Emotions still weigh heavy as Tracy learns more about her husband’s condition. While she continues to carry the guilt of his death, she says she no longer feels like a failure and knows that she will ultimately be free of this burden.

“My husband felt there was no way out…no hope of recovery,” she says. But with the help of her mentors, Tracy hopes to transform her own experiences into brand new research that will save the lives of others.

After earning her doctorate, Tracy plans to pursue a field in therapy to work with those in our military who have PTSD and who are suffering from the same things as her husband. She is also keeping a professional journal and plans to write and publish materials to support veterans. “I want more resources out there for veterans,” she says. “I don’t want another family to go through what I went through.”

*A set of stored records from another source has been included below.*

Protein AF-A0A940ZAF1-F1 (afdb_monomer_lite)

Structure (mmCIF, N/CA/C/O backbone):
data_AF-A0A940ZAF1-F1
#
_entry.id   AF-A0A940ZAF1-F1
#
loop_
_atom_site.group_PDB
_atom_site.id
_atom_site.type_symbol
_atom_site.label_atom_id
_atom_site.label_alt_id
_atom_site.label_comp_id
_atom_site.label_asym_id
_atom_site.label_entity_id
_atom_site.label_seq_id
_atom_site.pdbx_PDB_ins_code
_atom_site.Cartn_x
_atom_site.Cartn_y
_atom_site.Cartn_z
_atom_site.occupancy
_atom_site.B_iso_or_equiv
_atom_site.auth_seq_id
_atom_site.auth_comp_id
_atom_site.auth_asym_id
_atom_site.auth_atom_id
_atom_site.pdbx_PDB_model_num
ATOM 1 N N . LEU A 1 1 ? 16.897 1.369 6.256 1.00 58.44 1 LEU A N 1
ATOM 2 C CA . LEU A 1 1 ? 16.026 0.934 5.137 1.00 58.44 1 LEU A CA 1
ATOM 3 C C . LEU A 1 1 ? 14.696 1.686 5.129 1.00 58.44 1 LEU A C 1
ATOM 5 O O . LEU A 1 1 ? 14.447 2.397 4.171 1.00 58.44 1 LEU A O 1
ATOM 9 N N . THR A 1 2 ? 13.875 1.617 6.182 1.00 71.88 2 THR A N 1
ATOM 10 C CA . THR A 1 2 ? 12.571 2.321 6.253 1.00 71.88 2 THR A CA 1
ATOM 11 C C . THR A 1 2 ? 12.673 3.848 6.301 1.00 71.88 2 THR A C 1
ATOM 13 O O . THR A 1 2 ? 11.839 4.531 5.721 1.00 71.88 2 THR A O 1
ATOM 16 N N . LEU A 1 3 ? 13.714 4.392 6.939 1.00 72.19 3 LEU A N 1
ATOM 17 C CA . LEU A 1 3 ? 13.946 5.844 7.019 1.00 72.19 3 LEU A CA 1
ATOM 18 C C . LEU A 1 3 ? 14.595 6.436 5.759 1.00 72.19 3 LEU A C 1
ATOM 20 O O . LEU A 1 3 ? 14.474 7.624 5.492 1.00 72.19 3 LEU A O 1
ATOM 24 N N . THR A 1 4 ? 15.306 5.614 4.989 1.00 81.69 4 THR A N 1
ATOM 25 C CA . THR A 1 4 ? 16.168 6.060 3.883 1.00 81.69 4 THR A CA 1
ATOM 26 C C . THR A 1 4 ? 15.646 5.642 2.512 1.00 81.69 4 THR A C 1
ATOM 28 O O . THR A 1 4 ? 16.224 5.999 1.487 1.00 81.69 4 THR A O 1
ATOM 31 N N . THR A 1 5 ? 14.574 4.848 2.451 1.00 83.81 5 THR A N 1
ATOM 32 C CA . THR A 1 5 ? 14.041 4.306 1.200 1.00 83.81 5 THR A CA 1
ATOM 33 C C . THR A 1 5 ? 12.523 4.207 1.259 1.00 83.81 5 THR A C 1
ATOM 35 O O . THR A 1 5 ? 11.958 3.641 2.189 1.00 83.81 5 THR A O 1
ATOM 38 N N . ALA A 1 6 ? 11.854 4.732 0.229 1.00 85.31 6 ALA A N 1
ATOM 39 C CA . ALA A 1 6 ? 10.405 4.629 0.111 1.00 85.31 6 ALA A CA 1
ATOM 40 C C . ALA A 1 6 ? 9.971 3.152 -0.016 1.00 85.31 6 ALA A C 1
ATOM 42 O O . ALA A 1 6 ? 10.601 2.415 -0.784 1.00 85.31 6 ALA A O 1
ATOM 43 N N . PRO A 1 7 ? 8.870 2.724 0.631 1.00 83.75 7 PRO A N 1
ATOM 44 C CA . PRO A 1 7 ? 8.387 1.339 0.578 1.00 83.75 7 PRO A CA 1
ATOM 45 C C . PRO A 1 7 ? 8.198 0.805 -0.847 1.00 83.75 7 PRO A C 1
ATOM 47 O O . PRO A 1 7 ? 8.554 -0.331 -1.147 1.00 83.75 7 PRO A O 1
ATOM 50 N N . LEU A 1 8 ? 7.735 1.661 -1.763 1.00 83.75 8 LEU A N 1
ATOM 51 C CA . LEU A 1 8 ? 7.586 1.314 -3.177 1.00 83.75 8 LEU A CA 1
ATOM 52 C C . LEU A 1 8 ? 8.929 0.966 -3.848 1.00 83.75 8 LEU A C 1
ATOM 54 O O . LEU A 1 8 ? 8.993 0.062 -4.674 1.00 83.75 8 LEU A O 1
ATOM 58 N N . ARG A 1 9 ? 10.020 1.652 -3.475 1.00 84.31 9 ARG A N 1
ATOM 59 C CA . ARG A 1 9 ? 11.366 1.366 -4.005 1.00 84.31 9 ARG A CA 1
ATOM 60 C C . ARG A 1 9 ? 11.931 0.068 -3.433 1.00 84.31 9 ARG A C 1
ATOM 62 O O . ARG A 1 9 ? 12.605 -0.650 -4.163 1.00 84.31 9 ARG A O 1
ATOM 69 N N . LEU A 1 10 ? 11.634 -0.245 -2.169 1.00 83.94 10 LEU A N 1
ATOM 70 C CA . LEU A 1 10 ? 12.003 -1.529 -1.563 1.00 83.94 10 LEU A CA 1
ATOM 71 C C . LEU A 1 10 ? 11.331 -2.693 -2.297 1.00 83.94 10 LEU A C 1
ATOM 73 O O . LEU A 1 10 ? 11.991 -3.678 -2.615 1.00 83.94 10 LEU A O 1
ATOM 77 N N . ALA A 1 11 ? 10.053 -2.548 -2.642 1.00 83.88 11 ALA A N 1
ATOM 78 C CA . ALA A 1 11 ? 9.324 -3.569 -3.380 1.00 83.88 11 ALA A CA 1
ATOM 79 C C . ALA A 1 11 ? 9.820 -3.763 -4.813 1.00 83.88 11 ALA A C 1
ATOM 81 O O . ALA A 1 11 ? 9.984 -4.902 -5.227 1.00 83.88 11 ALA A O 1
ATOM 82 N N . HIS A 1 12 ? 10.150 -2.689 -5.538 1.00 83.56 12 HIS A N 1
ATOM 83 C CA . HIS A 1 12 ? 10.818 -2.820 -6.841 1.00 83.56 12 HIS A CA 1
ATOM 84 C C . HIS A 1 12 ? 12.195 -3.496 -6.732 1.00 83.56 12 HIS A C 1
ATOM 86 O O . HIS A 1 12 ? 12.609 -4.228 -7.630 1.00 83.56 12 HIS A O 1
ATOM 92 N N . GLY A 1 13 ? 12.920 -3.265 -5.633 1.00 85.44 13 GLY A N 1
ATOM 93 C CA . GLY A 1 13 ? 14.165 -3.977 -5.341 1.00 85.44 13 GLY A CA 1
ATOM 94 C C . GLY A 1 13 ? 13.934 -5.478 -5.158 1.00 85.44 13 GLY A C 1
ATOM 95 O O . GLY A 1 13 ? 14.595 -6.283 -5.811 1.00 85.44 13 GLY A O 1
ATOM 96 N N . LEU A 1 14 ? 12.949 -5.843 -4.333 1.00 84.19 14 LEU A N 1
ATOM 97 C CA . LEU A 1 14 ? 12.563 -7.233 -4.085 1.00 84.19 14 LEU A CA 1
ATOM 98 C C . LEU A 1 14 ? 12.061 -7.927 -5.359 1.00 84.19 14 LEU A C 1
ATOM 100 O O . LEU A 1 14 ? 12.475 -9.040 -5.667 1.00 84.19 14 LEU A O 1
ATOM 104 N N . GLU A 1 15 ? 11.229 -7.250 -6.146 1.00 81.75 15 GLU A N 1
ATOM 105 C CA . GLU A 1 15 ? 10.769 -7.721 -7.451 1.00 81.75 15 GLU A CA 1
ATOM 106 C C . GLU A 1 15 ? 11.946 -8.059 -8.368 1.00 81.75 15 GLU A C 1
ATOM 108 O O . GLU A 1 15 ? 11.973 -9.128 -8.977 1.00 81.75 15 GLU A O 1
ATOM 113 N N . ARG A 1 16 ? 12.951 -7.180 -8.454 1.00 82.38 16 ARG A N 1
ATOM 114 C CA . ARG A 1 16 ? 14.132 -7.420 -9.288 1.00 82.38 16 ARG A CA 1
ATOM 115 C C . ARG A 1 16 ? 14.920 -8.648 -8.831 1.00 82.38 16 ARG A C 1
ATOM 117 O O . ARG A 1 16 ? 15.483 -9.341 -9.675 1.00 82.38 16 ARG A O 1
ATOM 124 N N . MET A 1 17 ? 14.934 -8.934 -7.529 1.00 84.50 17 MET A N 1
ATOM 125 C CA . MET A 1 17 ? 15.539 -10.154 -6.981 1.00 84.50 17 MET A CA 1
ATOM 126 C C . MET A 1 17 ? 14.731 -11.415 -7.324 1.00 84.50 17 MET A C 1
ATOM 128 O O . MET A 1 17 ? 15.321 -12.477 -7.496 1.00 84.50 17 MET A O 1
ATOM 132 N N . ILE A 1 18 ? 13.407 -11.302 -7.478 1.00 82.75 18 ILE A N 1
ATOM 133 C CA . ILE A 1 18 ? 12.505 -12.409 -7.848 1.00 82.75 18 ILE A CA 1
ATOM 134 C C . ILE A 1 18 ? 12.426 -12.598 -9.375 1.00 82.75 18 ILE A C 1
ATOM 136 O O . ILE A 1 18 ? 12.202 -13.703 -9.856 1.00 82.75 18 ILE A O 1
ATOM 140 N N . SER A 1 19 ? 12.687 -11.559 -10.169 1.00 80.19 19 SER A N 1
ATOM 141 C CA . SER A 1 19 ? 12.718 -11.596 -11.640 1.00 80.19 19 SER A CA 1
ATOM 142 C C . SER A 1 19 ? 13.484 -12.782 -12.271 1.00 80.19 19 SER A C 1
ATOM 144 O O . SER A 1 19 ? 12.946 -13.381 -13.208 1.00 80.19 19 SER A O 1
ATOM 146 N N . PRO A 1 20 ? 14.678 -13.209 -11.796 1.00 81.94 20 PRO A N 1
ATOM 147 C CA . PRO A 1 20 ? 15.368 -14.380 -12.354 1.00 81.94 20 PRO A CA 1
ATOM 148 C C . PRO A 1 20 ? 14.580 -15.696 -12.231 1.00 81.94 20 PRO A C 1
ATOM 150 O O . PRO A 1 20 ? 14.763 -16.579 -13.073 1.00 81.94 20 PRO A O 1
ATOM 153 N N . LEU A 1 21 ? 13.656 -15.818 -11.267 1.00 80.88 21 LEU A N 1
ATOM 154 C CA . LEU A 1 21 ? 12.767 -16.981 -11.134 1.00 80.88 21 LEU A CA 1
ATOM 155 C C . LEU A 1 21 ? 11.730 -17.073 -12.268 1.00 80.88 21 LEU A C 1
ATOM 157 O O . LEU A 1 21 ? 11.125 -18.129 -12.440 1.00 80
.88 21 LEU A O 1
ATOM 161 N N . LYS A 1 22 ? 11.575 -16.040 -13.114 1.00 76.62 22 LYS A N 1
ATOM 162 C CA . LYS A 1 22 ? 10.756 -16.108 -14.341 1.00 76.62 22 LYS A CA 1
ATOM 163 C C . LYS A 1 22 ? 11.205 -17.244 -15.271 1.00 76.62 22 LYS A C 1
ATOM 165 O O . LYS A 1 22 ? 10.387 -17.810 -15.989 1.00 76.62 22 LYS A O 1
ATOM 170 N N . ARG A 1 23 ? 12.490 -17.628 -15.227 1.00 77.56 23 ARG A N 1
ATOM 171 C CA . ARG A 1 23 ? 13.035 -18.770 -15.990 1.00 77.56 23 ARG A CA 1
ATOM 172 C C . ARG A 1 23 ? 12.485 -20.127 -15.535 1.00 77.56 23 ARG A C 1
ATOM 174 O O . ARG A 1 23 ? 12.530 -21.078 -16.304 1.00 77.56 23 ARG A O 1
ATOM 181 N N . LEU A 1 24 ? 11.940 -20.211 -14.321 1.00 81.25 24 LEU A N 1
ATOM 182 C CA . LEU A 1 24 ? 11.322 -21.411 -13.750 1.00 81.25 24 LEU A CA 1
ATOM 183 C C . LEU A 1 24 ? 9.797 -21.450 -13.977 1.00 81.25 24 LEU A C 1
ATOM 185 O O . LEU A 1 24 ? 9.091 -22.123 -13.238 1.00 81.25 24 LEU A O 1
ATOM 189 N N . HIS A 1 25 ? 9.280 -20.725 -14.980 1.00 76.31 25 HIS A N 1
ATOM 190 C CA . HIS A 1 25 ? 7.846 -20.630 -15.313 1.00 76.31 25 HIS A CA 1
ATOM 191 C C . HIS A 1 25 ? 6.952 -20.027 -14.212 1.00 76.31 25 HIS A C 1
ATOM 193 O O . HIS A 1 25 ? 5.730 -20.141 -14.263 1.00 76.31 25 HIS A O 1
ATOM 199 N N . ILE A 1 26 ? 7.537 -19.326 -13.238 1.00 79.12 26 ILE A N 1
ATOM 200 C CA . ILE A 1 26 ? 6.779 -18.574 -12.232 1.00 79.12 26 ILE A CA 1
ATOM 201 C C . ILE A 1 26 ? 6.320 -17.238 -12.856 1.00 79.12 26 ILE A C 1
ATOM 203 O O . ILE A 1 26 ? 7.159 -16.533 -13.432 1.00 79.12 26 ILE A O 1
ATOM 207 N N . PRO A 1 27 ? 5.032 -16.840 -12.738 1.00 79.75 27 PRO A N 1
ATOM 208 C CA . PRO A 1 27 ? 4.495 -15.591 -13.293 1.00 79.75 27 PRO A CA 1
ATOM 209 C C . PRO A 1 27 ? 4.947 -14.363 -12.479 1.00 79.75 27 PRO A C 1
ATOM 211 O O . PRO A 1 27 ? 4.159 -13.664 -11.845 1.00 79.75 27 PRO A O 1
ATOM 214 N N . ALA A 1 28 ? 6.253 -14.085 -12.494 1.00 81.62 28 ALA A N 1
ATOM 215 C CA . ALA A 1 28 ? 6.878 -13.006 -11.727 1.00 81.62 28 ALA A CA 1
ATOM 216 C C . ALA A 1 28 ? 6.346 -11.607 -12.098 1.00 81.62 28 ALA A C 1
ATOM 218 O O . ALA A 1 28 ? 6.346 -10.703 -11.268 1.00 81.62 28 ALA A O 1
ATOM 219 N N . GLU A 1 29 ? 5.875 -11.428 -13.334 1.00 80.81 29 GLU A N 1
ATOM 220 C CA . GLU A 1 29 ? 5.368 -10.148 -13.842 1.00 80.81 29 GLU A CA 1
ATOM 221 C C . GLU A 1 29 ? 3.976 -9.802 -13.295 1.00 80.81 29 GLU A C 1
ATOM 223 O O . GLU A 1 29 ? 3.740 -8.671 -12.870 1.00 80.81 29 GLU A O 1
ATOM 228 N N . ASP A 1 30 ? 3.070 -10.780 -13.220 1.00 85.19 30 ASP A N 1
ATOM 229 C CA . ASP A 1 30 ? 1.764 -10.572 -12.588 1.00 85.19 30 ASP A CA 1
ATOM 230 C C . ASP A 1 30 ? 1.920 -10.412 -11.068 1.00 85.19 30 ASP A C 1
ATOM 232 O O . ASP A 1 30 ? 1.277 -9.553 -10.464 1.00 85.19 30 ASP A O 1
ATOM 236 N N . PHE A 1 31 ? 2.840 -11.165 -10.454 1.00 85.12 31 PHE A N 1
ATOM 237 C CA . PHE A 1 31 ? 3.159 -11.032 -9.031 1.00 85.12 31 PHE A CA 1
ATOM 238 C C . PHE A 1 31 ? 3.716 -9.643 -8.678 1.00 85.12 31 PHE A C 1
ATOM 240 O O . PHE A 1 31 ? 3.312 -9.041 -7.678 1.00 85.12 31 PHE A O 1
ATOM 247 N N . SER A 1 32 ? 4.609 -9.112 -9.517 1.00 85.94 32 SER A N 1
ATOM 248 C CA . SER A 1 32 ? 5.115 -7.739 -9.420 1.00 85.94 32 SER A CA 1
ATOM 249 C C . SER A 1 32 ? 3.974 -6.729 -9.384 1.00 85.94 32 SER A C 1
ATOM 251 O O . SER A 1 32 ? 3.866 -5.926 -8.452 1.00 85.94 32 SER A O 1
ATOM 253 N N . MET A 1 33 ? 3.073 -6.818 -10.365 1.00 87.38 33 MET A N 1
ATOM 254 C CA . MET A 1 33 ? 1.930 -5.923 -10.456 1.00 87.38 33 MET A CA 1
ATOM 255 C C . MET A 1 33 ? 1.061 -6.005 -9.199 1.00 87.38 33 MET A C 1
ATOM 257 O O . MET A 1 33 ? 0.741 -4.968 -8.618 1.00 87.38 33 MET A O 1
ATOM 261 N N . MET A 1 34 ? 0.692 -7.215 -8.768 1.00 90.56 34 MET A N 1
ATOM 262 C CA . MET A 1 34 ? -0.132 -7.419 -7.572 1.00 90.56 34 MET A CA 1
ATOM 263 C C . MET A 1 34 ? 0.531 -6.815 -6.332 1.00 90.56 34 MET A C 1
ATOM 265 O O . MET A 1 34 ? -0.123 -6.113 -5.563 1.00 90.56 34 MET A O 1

For Tracy, the doctoral journey thus far has been more than an academic assignment, more than an extensive paper…it is her grieving process elaborately conducted in stages. She has learned that she has the perseverance and dedication to invest in herself, and she says she is stronger than she ever thought.

“I am so thankful for my experience at NCU. This journey has not only changed my life, it has saved my life. It is giving me hope to help someone else. And that hope is what I need to keep going.”